● **Listed entries**:

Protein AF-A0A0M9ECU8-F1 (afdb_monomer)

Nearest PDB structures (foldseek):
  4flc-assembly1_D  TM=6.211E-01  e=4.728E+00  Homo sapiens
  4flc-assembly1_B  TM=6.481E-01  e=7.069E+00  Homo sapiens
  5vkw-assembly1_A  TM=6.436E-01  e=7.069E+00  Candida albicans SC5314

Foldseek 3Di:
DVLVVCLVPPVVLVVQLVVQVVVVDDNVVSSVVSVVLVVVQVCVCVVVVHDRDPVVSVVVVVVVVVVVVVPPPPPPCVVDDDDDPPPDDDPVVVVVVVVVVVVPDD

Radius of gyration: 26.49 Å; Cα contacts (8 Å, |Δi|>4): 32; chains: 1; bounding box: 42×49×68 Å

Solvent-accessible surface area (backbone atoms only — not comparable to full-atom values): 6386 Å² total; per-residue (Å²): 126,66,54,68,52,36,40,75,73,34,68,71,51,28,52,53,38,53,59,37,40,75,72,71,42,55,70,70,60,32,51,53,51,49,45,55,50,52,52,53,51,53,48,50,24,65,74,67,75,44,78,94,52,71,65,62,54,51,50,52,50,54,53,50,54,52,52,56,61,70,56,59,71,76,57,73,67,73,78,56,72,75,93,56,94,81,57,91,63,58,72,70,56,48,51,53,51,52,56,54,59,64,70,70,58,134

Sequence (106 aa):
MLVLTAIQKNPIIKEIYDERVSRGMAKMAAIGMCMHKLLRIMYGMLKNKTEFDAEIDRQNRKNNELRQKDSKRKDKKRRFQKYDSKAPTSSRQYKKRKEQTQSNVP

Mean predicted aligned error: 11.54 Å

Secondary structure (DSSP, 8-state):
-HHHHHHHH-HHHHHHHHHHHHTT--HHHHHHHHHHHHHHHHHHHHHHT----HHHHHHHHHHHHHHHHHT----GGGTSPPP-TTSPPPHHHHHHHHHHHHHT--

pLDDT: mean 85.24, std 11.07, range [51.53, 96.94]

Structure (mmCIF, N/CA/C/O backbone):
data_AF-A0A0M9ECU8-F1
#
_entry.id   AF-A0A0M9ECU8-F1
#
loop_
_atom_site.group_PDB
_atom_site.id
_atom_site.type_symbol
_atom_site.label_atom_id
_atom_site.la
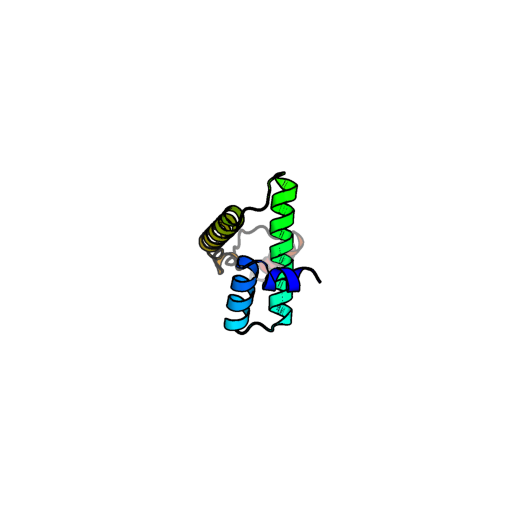bel_alt_id
_atom_site.label_comp_id
_atom_site.label_asym_id
_atom_site.label_entity_id
_atom_site.label_seq_id
_atom_site.pdbx_PDB_ins_code
_atom_site.Cartn_x
_atom_site.Cartn_y
_atom_site.Cartn_z
_atom_site.occupanc
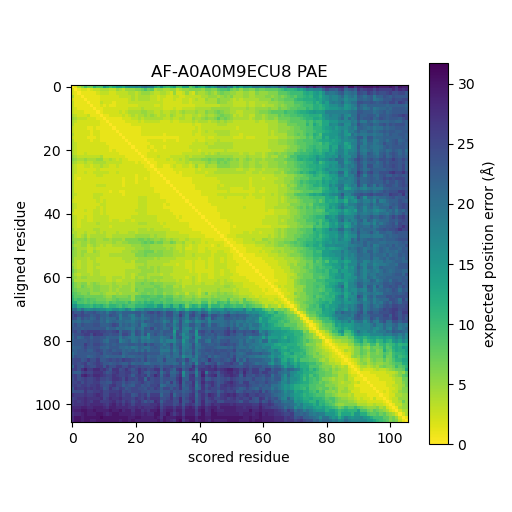y
_atom_site.B_iso_or_equiv
_atom_site.auth_seq_id
_atom_site.auth_comp_id
_atom_site.auth_asym_id
_atom_site.auth_atom_id
_atom_site.pdbx_PDB_model_num
ATOM 1 N N . MET A 1 1 ? 9.559 -14.153 10.157 1.00 63.31 1 MET A N 1
ATOM 2 C CA . MET A 1 1 ? 8.386 -15.030 9.921 1.00 63.31 1 MET A CA 1
ATOM 3 C C . MET A 1 1 ? 7.046 -14.376 10.334 1.00 63.31 1 MET A C 1
ATOM 5 O O . MET A 1 1 ? 6.126 -15.086 10.701 1.00 63.31 1 MET A O 1
ATOM 9 N N . LEU A 1 2 ? 6.873 -13.044 10.241 1.00 85.38 2 LEU A N 1
ATOM 10 C CA . LEU A 1 2 ? 5.629 -12.363 10.680 1.00 85.38 2 LEU A CA 1
ATOM 11 C C . LEU A 1 2 ? 4.519 -12.323 9.619 1.00 85.38 2 LEU A C 1
ATOM 13 O O . LEU A 1 2 ? 3.340 -12.235 9.936 1.00 85.38 2 LEU A O 1
ATOM 17 N N . VAL A 1 3 ? 4.881 -12.370 8.338 1.00 91.31 3 VAL A N 1
ATOM 18 C CA . VAL A 1 3 ? 3.891 -12.257 7.259 1.00 91.31 3 VAL A CA 1
ATOM 19 C C . VAL A 1 3 ? 3.104 -13.538 7.052 1.00 91.31 3 VAL A C 1
ATOM 21 O O . VAL A 1 3 ? 1.920 -13.466 6.761 1.00 91.31 3 VAL A O 1
ATOM 24 N N . LEU A 1 4 ? 3.718 -14.703 7.251 1.00 91.94 4 LEU A N 1
ATOM 25 C CA . LEU A 1 4 ? 3.010 -15.980 7.133 1.00 91.94 4 LEU A CA 1
ATOM 26 C C . LEU A 1 4 ? 1.914 -16.106 8.198 1.00 91.94 4 LEU A C 1
ATOM 28 O O . LEU A 1 4 ? 0.790 -16.485 7.881 1.00 91.94 4 LEU A O 1
ATOM 32 N N . THR A 1 5 ? 2.205 -15.698 9.435 1.00 93.12 5 THR A N 1
ATOM 33 C CA . THR A 1 5 ? 1.202 -15.612 10.502 1.00 93.12 5 THR A CA 1
ATOM 34 C C . THR A 1 5 ? 0.160 -14.535 10.214 1.00 93.12 5 THR A C 1
ATOM 36 O O . THR A 1 5 ? -1.028 -14.779 10.410 1.00 93.12 5 THR A O 1
ATOM 39 N N . ALA A 1 6 ? 0.561 -13.375 9.682 1.00 90.62 6 ALA A N 1
ATOM 40 C CA . ALA A 1 6 ? -0.383 -12.332 9.284 1.00 90.62 6 ALA A CA 1
ATOM 41 C C . ALA A 1 6 ? -1.335 -12.787 8.164 1.00 90.62 6 ALA A C 1
ATOM 43 O O . ALA A 1 6 ? -2.519 -12.497 8.241 1.00 90.62 6 ALA A O 1
ATOM 44 N N . ILE A 1 7 ? -0.868 -13.542 7.166 1.00 93.31 7 ILE A N 1
ATOM 45 C CA . ILE A 1 7 ? -1.725 -14.113 6.111 1.00 93.31 7 ILE A CA 1
ATOM 46 C C . ILE A 1 7 ? -2.751 -15.091 6.706 1.00 93.31 7 ILE A C 1
ATOM 48 O O . ILE A 1 7 ? -3.879 -15.168 6.234 1.00 93.31 7 ILE A O 1
ATOM 52 N N . GLN A 1 8 ? -2.391 -15.833 7.754 1.00 92.44 8 GLN A N 1
ATOM 53 C CA . GLN A 1 8 ? -3.309 -16.778 8.396 1.00 92.44 8 GLN A CA 1
ATOM 54 C C . GLN A 1 8 ? -4.325 -16.097 9.321 1.00 92.44 8 GLN A C 1
ATOM 56 O O . GLN A 1 8 ? -5.470 -16.536 9.398 1.00 92.44 8 GLN A O 1
ATOM 61 N N . LYS A 1 9 ? -3.903 -15.064 10.059 1.00 90.94 9 LYS A N 1
ATOM 62 C CA . LYS A 1 9 ? -4.687 -14.451 11.145 1.00 90.94 9 LYS A CA 1
ATOM 63 C C . LYS A 1 9 ? -5.368 -13.141 10.757 1.00 90.94 9 LYS A C 1
ATOM 65 O O . LYS A 1 9 ? -6.376 -12.795 11.361 1.00 90.94 9 LYS A O 1
ATOM 70 N N . ASN A 1 10 ? -4.831 -12.404 9.786 1.00 88.81 10 ASN A N 1
ATOM 71 C CA . ASN A 1 10 ? -5.358 -11.113 9.366 1.00 88.81 10 ASN A CA 1
ATOM 72 C C . ASN A 1 10 ? -6.044 -11.241 7.992 1.00 88.81 10 ASN A C 1
ATOM 74 O O . ASN A 1 10 ? -5.351 -11.399 6.978 1.00 88.81 10 ASN A O 1
ATOM 78 N N . PRO A 1 11 ? -7.385 -11.129 7.929 1.00 88.94 11 PRO A N 1
ATOM 79 C CA . PRO A 1 11 ? -8.132 -11.313 6.686 1.00 88.94 11 PRO A CA 1
ATOM 80 C C . PRO A 1 11 ? -7.741 -10.302 5.601 1.00 88.94 11 PRO A C 1
ATOM 82 O O . PRO A 1 11 ? -7.736 -10.650 4.426 1.00 88.94 11 PRO A O 1
ATOM 85 N N . ILE A 1 12 ? -7.316 -9.094 5.980 1.00 88.69 12 ILE A N 1
ATOM 86 C CA . ILE A 1 12 ? -6.902 -8.049 5.032 1.00 88.69 12 ILE A CA 1
ATOM 87 C C . ILE A 1 12 ? -5.617 -8.462 4.320 1.00 88.69 12 ILE A C 1
ATOM 89 O O . ILE A 1 12 ? -5.493 -8.334 3.108 1.00 88.69 12 ILE A O 1
ATOM 93 N N . ILE A 1 13 ? -4.636 -8.975 5.063 1.00 91.75 13 ILE A N 1
ATOM 94 C CA . ILE A 1 13 ? -3.364 -9.409 4.477 1.00 91.75 13 ILE A CA 1
ATOM 95 C C . ILE A 1 13 ? -3.567 -10.661 3.618 1.00 91.75 13 ILE A C 1
ATOM 97 O O . ILE A 1 13 ? -2.921 -10.785 2.575 1.00 91.75 13 ILE A O 1
ATOM 101 N N . LYS A 1 14 ? -4.485 -11.547 4.023 1.00 94.31 14 LYS A N 1
ATOM 102 C CA . LYS A 1 14 ? -4.878 -12.725 3.246 1.00 94.31 14 LYS A CA 1
ATOM 103 C C . LYS A 1 14 ? -5.496 -12.346 1.902 1.00 94.31 14 LYS A C 1
ATOM 105 O O . LYS A 1 14 ? -5.018 -12.807 0.873 1.00 94.31 14 LYS A O 1
ATOM 110 N N . GLU A 1 15 ? -6.485 -11.456 1.910 1.00 93.44 15 GLU A N 1
ATOM 111 C CA . GLU A 1 15 ? -7.155 -10.977 0.697 1.00 93.44 15 GLU A CA 1
ATOM 112 C C . GLU A 1 15 ? -6.147 -10.389 -0.300 1.00 93.44 15 GLU A C 1
ATOM 114 O O . GLU A 1 15 ? -6.173 -10.703 -1.486 1.00 93.44 15 GLU A O 1
ATOM 119 N N . ILE A 1 16 ? -5.185 -9.604 0.194 1.00 91.81 16 ILE A N 1
ATOM 120 C CA . ILE A 1 16 ? -4.120 -9.022 -0.634 1.00 91.81 16 ILE A CA 1
ATOM 121 C C . ILE A 1 16 ? -3.226 -10.104 -1.235 1.00 91.81 16 ILE A C 1
ATOM 123 O O . ILE A 1 16 ? -2.830 -9.998 -2.394 1.00 91.81 16 ILE A O 1
ATOM 127 N N . TYR A 1 17 ? -2.866 -11.119 -0.456 1.00 95.88 17 TYR A N 1
ATOM 128 C CA . TYR A 1 17 ? -2.057 -12.223 -0.953 1.00 95.88 17 TYR A CA 1
ATOM 129 C C . TYR A 1 17 ? -2.799 -12.984 -2.063 1.00 95.88 17 TYR A C 1
ATOM 131 O O . TYR A 1 17 ? -2.256 -13.147 -3.158 1.00 95.88 17 TYR A O 1
ATOM 139 N N . ASP A 1 18 ? -4.058 -13.354 -1.823 1.00 95.94 18 ASP A N 1
ATOM 140 C CA . ASP A 1 18 ? -4.891 -14.113 -2.760 1.00 95.94 18 ASP A CA 1
ATOM 141 C C . ASP A 1 18 ? -5.173 -13.314 -4.052 1.00 95.94 18 ASP A C 1
ATOM 143 O O . ASP A 1 18 ? -5.040 -13.837 -5.163 1.00 95.94 18 ASP A O 1
ATOM 147 N N . GLU A 1 19 ? -5.452 -12.009 -3.943 1.00 94.88 19 GLU A N 1
ATOM 148 C CA . GLU A 1 19 ? -5.619 -11.087 -5.079 1.00 94.88 19 GLU A CA 1
ATOM 149 C C . GLU A 1 19 ? -4.356 -11.023 -5.959 1.00 94.88 19 GLU A C 1
ATOM 151 O O . GLU A 1 19 ? -4.421 -10.896 -7.182 1.00 94.88 19 GLU A O 1
ATOM 156 N N . ARG A 1 20 ? -3.165 -11.088 -5.359 1.00 94.38 20 ARG A N 1
ATOM 157 C CA . ARG A 1 20 ? -1.904 -10.992 -6.108 1.00 94.38 20 ARG A CA 1
ATOM 158 C C . ARG A 1 20 ? -1.502 -12.310 -6.735 1.00 94.38 20 ARG A C 1
ATOM 160 O O . ARG A 1 20 ? -1.043 -12.306 -7.876 1.00 94.38 20 ARG A O 1
ATOM 167 N N . VAL A 1 21 ? -1.708 -13.416 -6.030 1.00 96.56 21 VAL A N 1
ATOM 168 C CA . VAL A 1 21 ? -1.467 -14.755 -6.571 1.00 96.56 21 VAL A CA 1
ATOM 169 C C . VAL A 1 21 ? -2.428 -15.049 -7.726 1.00 96.56 21 VAL A C 1
ATOM 171 O O . VAL A 1 21 ? -1.979 -15.511 -8.771 1.00 96.56 21 VAL A O 1
ATOM 17
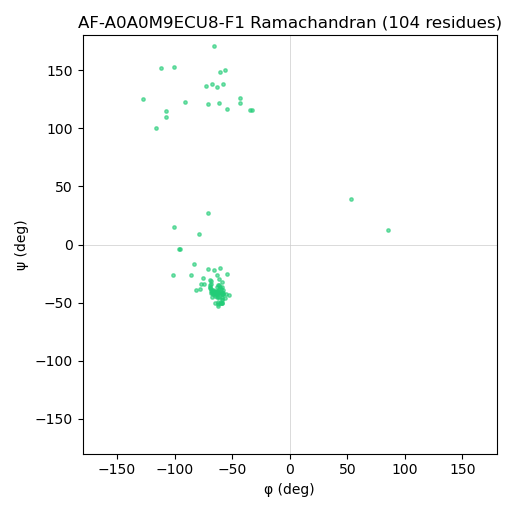4 N N . SER A 1 22 ? -3.713 -14.693 -7.605 1.00 96.44 22 SER A N 1
ATOM 175 C CA . SER A 1 22 ? -4.699 -14.851 -8.693 1.00 96.44 22 SER A CA 1
ATOM 176 C C . SER A 1 22 ? -4.374 -14.018 -9.939 1.00 96.44 22 SER A C 1
ATOM 178 O O . SER A 1 22 ? -4.691 -14.423 -11.053 1.00 96.44 22 SER A O 1
ATOM 180 N N . ARG A 1 23 ? -3.654 -12.901 -9.784 1.00 95.31 23 ARG A N 1
ATOM 181 C CA . ARG A 1 23 ? -3.105 -12.102 -10.896 1.00 95.31 23 ARG A CA 1
ATOM 182 C C . ARG A 1 23 ? -1.828 -12.683 -11.524 1.00 95.31 23 ARG A C 1
ATOM 184 O O . ARG A 1 23 ? -1.191 -12.003 -12.325 1.00 95.31 23 ARG A O 1
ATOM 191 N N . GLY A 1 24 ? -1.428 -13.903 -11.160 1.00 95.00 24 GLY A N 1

● **Task goal**: Only the lines holding "sapiens" are wanted, so copy each of them from the material.

● **Final answer**:
  4flc-assembly1_D  TM=6.211E-01  e=4.728E+00  Homo sapiens
  4flc-assembly1_B  TM=6.481E-01  e=7.069E+00  Homo sapiens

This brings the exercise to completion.